Shopping for Cellular Components
Standardization of synthetic biology leads to further industry dependability.
Synthetic biology allows for engineering of new genetic sequences that can be placed into a huge variety of cellular chassis. Therefore, this relatively new science is perhaps the most widely applicable of its peers in and out of the lab today. Not only does this customization allow scientists to apply synthetic biology to a wide variety of fields, but the fairly recent push for standardization of parts ensures that the outputs from synthetic organisms are reliable across the field. At its core, synthetic biology is a marriage between the biological sciences and engineering logic, using circuits to pump out biological and chemical products through complex cellular processes.

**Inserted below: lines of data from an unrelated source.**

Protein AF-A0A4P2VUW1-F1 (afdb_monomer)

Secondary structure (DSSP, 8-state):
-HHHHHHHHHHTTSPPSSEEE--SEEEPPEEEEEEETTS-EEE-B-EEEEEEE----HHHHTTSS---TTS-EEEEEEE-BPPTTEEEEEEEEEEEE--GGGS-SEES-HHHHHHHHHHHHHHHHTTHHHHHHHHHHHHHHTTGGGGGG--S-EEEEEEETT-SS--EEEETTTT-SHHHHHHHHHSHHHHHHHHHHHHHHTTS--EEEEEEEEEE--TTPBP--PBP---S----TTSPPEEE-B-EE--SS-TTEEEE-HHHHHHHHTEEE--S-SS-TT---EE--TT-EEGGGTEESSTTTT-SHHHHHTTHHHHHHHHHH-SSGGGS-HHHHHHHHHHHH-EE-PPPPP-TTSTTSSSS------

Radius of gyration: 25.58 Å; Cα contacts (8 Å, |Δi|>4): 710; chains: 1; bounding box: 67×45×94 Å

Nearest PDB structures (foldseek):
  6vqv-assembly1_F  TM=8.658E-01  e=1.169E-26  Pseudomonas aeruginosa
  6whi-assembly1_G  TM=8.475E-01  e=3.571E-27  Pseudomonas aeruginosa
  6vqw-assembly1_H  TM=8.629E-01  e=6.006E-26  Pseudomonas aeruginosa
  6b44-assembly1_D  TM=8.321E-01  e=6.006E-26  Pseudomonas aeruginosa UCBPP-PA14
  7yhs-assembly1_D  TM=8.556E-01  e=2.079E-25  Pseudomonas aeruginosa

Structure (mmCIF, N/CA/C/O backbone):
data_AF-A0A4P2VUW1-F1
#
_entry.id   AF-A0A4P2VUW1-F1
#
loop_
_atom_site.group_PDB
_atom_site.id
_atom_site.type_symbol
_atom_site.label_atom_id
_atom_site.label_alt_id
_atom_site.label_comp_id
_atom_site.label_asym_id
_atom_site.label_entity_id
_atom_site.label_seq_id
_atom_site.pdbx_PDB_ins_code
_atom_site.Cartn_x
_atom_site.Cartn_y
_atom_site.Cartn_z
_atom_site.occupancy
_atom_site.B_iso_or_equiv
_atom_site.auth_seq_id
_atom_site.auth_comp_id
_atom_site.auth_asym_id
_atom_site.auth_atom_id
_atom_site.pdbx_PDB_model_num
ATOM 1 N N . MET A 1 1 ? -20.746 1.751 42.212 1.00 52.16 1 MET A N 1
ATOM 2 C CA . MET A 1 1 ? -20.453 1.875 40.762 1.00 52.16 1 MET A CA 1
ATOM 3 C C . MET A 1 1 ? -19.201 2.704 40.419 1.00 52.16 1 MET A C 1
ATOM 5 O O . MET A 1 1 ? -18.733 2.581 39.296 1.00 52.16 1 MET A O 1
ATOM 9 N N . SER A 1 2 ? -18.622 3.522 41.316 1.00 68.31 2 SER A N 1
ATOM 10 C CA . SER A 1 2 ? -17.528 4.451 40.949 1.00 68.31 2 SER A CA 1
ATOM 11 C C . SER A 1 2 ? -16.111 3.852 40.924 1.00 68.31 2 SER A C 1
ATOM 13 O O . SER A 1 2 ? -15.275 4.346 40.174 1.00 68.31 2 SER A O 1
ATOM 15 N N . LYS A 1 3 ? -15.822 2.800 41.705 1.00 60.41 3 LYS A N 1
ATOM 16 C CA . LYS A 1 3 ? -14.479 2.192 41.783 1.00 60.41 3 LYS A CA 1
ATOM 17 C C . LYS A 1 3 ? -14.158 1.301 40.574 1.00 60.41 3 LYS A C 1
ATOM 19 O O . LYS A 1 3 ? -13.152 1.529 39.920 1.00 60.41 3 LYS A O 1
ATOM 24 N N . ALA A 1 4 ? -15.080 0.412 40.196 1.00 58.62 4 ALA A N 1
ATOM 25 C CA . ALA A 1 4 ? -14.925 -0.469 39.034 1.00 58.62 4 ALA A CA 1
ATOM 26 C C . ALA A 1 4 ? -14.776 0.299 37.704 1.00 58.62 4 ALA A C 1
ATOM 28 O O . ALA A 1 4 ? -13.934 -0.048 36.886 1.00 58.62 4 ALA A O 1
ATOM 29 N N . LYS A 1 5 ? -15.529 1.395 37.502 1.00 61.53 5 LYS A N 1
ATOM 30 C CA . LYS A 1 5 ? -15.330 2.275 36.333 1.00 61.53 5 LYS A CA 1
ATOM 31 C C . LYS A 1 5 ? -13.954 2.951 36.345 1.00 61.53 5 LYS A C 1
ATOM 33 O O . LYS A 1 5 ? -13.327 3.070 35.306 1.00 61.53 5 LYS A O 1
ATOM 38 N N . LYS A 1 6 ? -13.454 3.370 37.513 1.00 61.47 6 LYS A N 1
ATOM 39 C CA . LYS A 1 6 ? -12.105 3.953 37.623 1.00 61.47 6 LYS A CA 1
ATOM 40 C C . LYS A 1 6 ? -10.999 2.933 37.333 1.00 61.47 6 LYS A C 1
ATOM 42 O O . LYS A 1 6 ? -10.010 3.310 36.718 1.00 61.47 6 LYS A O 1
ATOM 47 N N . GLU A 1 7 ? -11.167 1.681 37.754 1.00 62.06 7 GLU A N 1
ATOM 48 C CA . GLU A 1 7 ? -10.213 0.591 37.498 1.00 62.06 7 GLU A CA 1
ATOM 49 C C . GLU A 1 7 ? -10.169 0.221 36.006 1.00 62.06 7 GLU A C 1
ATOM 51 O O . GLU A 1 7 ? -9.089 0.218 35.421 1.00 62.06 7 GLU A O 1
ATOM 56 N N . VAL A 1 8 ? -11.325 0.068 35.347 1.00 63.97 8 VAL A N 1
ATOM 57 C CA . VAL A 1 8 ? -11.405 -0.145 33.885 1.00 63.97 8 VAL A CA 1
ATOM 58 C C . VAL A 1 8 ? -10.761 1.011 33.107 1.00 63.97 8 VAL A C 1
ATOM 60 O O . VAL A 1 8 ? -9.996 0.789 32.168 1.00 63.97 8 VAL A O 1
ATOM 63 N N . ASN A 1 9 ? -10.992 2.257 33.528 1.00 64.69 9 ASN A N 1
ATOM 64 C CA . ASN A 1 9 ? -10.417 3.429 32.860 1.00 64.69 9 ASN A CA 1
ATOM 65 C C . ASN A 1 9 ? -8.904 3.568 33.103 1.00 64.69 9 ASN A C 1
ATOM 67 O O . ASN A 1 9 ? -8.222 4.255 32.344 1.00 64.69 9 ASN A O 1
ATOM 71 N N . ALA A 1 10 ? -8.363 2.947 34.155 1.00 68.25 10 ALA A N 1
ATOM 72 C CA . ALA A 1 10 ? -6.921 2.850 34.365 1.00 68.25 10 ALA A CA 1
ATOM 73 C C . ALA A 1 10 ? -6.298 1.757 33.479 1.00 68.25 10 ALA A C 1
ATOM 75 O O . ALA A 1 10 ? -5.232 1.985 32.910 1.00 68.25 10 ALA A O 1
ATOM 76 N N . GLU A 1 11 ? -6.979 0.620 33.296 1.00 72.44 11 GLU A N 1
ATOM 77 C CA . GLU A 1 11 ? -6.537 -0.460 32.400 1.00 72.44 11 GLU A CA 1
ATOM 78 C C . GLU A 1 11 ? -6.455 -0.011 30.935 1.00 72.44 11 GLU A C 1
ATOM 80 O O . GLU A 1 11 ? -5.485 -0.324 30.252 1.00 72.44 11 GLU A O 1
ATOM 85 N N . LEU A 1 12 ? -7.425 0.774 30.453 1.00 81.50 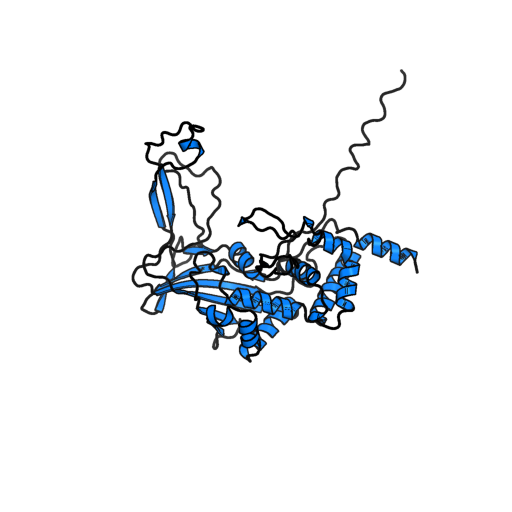12 LEU A N 1
ATOM 86 C CA . LEU A 1 12 ? -7.471 1.231 29.055 1.00 81.50 12 LEU A CA 1
ATOM 87 C C . LEU A 1 12 ? -6.474 2.353 28.716 1.00 81.50 12 LEU A C 1
ATOM 89 O O . LEU A 1 12 ? -6.298 2.676 27.541 1.00 81.50 12 LEU A O 1
ATOM 93 N N . LYS A 1 13 ? -5.810 2.940 29.722 1.00 79.12 13 LYS A N 1
ATOM 94 C CA . LYS A 1 13 ? -4.755 3.948 29.517 1.00 79.12 13 LYS A CA 1
ATOM 95 C C . LYS A 1 13 ? -3.396 3.343 29.191 1.00 79.12 13 LYS A C 1
ATOM 97 O O . LYS A 1 13 ? -2.555 4.028 28.609 1.00 79.12 13 LYS A O 1
ATOM 102 N N . ASN A 1 14 ? -3.176 2.084 29.559 1.00 87.00 14 ASN A N 1
ATOM 103 C CA . ASN A 1 14 ? -1.924 1.387 29.311 1.00 87.00 14 ASN A CA 1
ATOM 104 C C . ASN A 1 14 ? -2.091 0.470 28.102 1.00 87.00 14 ASN A C 1
ATOM 106 O O . ASN A 1 14 ? -2.931 -0.427 28.100 1.00 87.00 14 ASN A O 1
ATOM 110 N N . ILE A 1 15 ? -1.277 0.694 27.071 1.00 92.44 15 ILE A N 1
ATOM 111 C CA . ILE A 1 15 ? -1.231 -0.215 25.925 1.00 92.44 15 ILE A CA 1
ATOM 112 C C . ILE A 1 15 ? -0.716 -1.572 26.433 1.00 92.44 15 ILE A C 1
ATOM 114 O O . ILE A 1 15 ? 0.304 -1.591 27.127 1.00 92.44 15 ILE A O 1
ATOM 118 N N . PRO A 1 16 ? -1.386 -2.694 26.112 1.00 94.00 16 PRO A N 1
ATOM 119 C CA . PRO A 1 16 ? -0.961 -4.013 26.567 1.00 94.00 16 PRO A CA 1
ATOM 120 C C . PRO A 1 16 ? 0.462 -4.354 26.108 1.00 94.00 16 PRO A C 1
ATOM 122 O O . PRO A 1 16 ? 0.913 -3.893 25.057 1.00 94.00 16 PRO A O 1
ATOM 125 N N . THR A 1 17 ? 1.168 -5.198 26.863 1.00 94.69 17 THR A N 1
ATOM 126 C CA . THR A 1 17 ? 2.539 -5.602 26.502 1.00 94.69 17 THR A CA 1
ATOM 127 C C . THR A 1 17 ? 2.580 -6.511 25.278 1.00 94.69 17 THR A C 1
ATOM 129 O O . THR A 1 17 ? 3.557 -6.510 24.530 1.00 94.69 17 THR A O 1
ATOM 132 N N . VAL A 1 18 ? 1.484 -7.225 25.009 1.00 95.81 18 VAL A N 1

The marriage between engineering logic has benefited synthetic biology and gave birth to a database of previously used genetic “parts”. Much like an engineer can walk into an electronics store to purchase the parts to construct a circuit, synthetic biologists can log onto a few databases and search for parts that serve the functions they are looking for. These databases combine the visual cues used to assemble physical circuitry with the different components of a successful DNA sequence. While an engineer may utilize something like a battery or a switch a synthetic biologist will place a promoter or an origin of replication. These tool are not entirely analogous to the tools of an engineer, but the categorization and standardization of a synthetic biologist’s tool contributes to a safer overall use of the parts.

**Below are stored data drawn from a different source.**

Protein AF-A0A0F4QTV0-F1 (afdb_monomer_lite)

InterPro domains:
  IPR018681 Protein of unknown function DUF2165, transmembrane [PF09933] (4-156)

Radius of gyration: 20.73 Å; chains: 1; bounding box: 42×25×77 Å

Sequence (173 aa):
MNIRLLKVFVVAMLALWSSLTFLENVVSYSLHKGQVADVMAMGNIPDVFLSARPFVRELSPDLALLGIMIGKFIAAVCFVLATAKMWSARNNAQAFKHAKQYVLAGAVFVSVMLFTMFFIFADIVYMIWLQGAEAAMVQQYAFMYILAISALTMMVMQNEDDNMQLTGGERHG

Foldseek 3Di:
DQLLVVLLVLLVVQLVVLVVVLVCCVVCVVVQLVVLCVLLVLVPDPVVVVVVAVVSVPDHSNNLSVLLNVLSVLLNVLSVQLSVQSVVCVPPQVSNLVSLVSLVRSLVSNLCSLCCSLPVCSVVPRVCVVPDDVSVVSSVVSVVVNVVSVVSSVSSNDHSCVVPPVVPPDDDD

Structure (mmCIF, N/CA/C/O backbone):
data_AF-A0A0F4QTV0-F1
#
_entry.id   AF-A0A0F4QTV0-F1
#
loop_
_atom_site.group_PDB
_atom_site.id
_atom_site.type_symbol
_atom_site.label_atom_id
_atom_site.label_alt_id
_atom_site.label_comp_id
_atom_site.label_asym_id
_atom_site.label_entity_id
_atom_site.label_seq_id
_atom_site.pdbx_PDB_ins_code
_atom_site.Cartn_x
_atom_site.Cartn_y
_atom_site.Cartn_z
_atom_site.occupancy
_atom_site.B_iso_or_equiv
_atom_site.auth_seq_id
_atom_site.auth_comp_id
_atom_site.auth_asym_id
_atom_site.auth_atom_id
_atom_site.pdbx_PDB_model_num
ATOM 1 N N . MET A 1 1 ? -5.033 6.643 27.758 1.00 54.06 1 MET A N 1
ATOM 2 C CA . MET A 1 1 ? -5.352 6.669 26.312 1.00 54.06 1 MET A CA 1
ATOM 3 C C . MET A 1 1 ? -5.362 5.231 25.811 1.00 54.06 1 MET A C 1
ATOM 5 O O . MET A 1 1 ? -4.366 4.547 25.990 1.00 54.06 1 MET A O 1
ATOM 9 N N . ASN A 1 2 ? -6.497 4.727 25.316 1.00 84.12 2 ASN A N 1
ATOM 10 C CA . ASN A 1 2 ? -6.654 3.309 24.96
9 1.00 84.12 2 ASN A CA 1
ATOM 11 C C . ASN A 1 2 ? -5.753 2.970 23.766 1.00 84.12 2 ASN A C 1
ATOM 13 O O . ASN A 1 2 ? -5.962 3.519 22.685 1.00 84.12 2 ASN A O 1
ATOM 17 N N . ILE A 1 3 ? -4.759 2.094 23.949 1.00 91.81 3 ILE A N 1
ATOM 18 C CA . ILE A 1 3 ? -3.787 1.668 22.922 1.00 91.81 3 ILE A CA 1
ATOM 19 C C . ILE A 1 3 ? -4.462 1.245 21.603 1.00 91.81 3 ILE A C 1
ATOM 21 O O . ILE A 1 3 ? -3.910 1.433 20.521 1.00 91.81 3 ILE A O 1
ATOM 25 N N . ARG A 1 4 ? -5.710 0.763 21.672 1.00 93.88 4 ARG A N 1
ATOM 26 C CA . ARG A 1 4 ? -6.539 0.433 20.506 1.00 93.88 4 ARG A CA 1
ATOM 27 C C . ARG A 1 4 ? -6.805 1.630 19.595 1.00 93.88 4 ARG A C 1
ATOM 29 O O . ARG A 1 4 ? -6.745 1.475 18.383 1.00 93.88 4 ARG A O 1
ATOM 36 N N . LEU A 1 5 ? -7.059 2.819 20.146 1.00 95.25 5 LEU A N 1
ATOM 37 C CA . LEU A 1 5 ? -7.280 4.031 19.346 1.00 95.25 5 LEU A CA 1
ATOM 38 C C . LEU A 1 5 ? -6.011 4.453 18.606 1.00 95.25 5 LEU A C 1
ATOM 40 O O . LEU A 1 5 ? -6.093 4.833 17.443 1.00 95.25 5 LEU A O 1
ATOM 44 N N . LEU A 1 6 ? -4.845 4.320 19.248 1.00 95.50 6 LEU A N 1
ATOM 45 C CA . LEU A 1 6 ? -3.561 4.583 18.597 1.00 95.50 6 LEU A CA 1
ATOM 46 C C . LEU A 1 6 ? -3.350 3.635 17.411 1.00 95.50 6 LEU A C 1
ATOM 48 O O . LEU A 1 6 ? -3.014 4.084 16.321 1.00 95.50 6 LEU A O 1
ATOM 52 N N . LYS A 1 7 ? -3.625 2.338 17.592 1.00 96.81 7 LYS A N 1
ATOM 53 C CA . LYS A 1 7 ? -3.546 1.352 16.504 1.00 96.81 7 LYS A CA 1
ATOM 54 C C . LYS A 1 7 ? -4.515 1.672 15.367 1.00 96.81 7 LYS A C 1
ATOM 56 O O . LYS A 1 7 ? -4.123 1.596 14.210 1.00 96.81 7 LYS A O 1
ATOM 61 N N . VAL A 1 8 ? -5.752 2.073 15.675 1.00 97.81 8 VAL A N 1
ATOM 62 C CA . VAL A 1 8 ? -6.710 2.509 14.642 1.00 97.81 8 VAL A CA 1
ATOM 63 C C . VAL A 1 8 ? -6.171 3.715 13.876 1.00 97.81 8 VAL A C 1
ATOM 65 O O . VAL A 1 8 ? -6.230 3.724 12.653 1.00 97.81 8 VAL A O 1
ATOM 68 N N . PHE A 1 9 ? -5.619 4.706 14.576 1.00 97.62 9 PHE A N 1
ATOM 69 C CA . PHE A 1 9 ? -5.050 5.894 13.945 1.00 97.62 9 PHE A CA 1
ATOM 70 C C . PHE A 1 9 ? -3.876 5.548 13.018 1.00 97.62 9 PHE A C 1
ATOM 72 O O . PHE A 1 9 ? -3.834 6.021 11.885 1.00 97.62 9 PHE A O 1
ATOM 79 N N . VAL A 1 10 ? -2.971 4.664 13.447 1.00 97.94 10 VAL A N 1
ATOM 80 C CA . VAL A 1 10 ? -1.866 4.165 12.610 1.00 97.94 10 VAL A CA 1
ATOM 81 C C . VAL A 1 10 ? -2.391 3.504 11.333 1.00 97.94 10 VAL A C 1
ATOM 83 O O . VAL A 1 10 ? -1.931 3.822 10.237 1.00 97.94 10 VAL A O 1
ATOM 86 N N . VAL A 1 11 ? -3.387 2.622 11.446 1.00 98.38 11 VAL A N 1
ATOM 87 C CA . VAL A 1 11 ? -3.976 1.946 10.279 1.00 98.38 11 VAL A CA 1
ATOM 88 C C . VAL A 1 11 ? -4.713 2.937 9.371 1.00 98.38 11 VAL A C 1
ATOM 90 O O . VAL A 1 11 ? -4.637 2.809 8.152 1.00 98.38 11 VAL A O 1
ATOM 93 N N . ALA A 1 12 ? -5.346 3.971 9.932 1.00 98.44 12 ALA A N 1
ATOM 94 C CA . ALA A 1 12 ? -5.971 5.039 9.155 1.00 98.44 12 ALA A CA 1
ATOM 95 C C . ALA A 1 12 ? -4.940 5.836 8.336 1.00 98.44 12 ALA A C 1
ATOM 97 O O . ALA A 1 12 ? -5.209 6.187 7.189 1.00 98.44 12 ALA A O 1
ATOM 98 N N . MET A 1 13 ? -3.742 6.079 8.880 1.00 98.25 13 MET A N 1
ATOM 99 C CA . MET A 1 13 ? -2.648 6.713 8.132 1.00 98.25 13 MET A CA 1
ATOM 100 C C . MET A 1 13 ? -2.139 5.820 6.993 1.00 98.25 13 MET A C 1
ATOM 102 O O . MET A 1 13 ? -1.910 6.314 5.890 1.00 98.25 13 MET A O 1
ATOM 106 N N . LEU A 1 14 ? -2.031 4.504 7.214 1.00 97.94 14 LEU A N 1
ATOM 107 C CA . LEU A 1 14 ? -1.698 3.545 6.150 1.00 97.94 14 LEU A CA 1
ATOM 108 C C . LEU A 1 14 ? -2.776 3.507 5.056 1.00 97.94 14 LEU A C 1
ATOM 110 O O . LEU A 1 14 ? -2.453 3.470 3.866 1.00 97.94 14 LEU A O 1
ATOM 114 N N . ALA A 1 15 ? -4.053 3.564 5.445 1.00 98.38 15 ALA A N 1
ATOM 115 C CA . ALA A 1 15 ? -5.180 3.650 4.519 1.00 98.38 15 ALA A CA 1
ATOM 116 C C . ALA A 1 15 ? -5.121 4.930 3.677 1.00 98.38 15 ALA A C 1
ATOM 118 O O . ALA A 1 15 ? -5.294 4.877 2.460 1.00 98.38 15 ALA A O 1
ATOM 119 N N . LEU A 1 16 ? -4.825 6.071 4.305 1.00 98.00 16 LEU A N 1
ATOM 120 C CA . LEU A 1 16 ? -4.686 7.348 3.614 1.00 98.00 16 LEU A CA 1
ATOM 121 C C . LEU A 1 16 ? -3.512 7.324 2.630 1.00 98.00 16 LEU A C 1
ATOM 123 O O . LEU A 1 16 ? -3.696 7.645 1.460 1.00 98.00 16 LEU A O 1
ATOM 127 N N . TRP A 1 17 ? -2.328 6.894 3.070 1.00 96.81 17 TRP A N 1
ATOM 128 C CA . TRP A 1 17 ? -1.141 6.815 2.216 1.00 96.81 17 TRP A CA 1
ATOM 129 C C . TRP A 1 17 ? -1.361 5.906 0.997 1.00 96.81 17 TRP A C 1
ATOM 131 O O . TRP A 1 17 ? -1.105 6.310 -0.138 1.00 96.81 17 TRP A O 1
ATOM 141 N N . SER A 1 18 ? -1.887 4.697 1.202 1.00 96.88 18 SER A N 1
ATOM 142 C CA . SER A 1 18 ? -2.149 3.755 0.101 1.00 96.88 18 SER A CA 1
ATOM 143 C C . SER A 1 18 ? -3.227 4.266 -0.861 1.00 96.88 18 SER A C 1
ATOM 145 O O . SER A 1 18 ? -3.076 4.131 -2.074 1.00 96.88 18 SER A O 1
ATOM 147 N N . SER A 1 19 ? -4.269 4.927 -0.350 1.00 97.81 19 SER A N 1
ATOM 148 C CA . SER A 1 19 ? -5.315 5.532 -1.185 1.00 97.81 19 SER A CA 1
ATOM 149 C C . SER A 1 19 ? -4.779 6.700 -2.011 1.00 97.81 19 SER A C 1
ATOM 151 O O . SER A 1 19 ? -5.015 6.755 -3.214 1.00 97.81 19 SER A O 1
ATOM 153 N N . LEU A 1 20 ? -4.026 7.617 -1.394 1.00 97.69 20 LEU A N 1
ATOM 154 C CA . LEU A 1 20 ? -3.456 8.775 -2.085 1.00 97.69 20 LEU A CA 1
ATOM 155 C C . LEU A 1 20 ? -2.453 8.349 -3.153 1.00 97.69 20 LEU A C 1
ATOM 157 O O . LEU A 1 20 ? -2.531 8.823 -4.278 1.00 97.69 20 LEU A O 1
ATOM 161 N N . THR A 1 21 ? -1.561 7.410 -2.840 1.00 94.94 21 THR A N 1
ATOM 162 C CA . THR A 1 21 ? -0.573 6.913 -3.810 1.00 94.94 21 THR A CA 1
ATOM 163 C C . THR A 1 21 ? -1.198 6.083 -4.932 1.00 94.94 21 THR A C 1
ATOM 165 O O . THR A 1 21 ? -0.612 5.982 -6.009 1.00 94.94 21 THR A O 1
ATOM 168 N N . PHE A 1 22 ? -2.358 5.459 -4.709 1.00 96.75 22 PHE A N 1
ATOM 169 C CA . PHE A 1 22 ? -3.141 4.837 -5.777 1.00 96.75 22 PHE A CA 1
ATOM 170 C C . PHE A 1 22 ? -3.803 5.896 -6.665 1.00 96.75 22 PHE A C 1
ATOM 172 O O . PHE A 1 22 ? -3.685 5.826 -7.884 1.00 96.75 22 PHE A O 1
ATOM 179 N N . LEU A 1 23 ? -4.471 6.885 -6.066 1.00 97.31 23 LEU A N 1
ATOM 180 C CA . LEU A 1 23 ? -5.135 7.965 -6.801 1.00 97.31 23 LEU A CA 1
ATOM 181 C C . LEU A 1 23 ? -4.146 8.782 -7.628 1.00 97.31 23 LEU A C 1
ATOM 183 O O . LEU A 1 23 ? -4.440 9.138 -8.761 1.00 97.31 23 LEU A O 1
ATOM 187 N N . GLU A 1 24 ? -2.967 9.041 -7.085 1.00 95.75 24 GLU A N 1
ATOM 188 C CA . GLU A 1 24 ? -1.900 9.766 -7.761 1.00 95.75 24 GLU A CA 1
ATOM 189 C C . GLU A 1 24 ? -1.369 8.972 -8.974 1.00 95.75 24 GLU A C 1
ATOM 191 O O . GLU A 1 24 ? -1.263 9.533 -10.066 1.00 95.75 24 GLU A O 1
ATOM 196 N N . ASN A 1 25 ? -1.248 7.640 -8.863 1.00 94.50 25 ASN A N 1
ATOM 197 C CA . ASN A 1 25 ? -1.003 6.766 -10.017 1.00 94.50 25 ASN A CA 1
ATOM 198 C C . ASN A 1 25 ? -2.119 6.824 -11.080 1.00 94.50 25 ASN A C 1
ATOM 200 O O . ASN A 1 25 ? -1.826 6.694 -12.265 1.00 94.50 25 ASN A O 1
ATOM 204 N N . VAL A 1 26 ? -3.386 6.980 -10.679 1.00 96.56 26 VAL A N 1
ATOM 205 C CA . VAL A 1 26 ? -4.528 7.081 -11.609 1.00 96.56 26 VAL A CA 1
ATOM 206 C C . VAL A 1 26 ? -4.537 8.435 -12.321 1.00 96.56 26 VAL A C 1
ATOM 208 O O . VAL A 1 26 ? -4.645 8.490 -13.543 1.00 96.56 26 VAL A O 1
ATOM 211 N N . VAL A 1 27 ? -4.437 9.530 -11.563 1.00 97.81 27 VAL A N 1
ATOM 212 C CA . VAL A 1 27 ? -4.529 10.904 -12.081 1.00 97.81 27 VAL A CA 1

The “stores” for such parts include the Registry of Standard Biological Partsoperated by the BioBricks Foundation. The Registry is run by the International Genetically Engineered Machine (iGEM) Foundation which is an organization with three focuses: an international synthetic engineering competition for students, a program for supplying parts to academic labs, and the Registry. The iGEM Registry has more than 20,000 documented parts organized by “part type, chassis, function, and more”. The BioBricks Foundation is a 501(c)(3) dedicated to ensuring “that the engineering of biology is conducted in an open and ethical manner to benefit all people and the planet” that, in addition to its iGEM work, offers openwetware for lab work and several global synthetic biology conferences and workshops. This standardization of synthetic biology for global labs is important because it allows greater confidence in the success and efficacy of the products.
This greater trust in the output of synthetically engineered organisms means greater opportunities for applications outside of the lab. Synthetically engineered organisms can be beneficial for the environment in many ways, including the ability to source chemicals in a greener way.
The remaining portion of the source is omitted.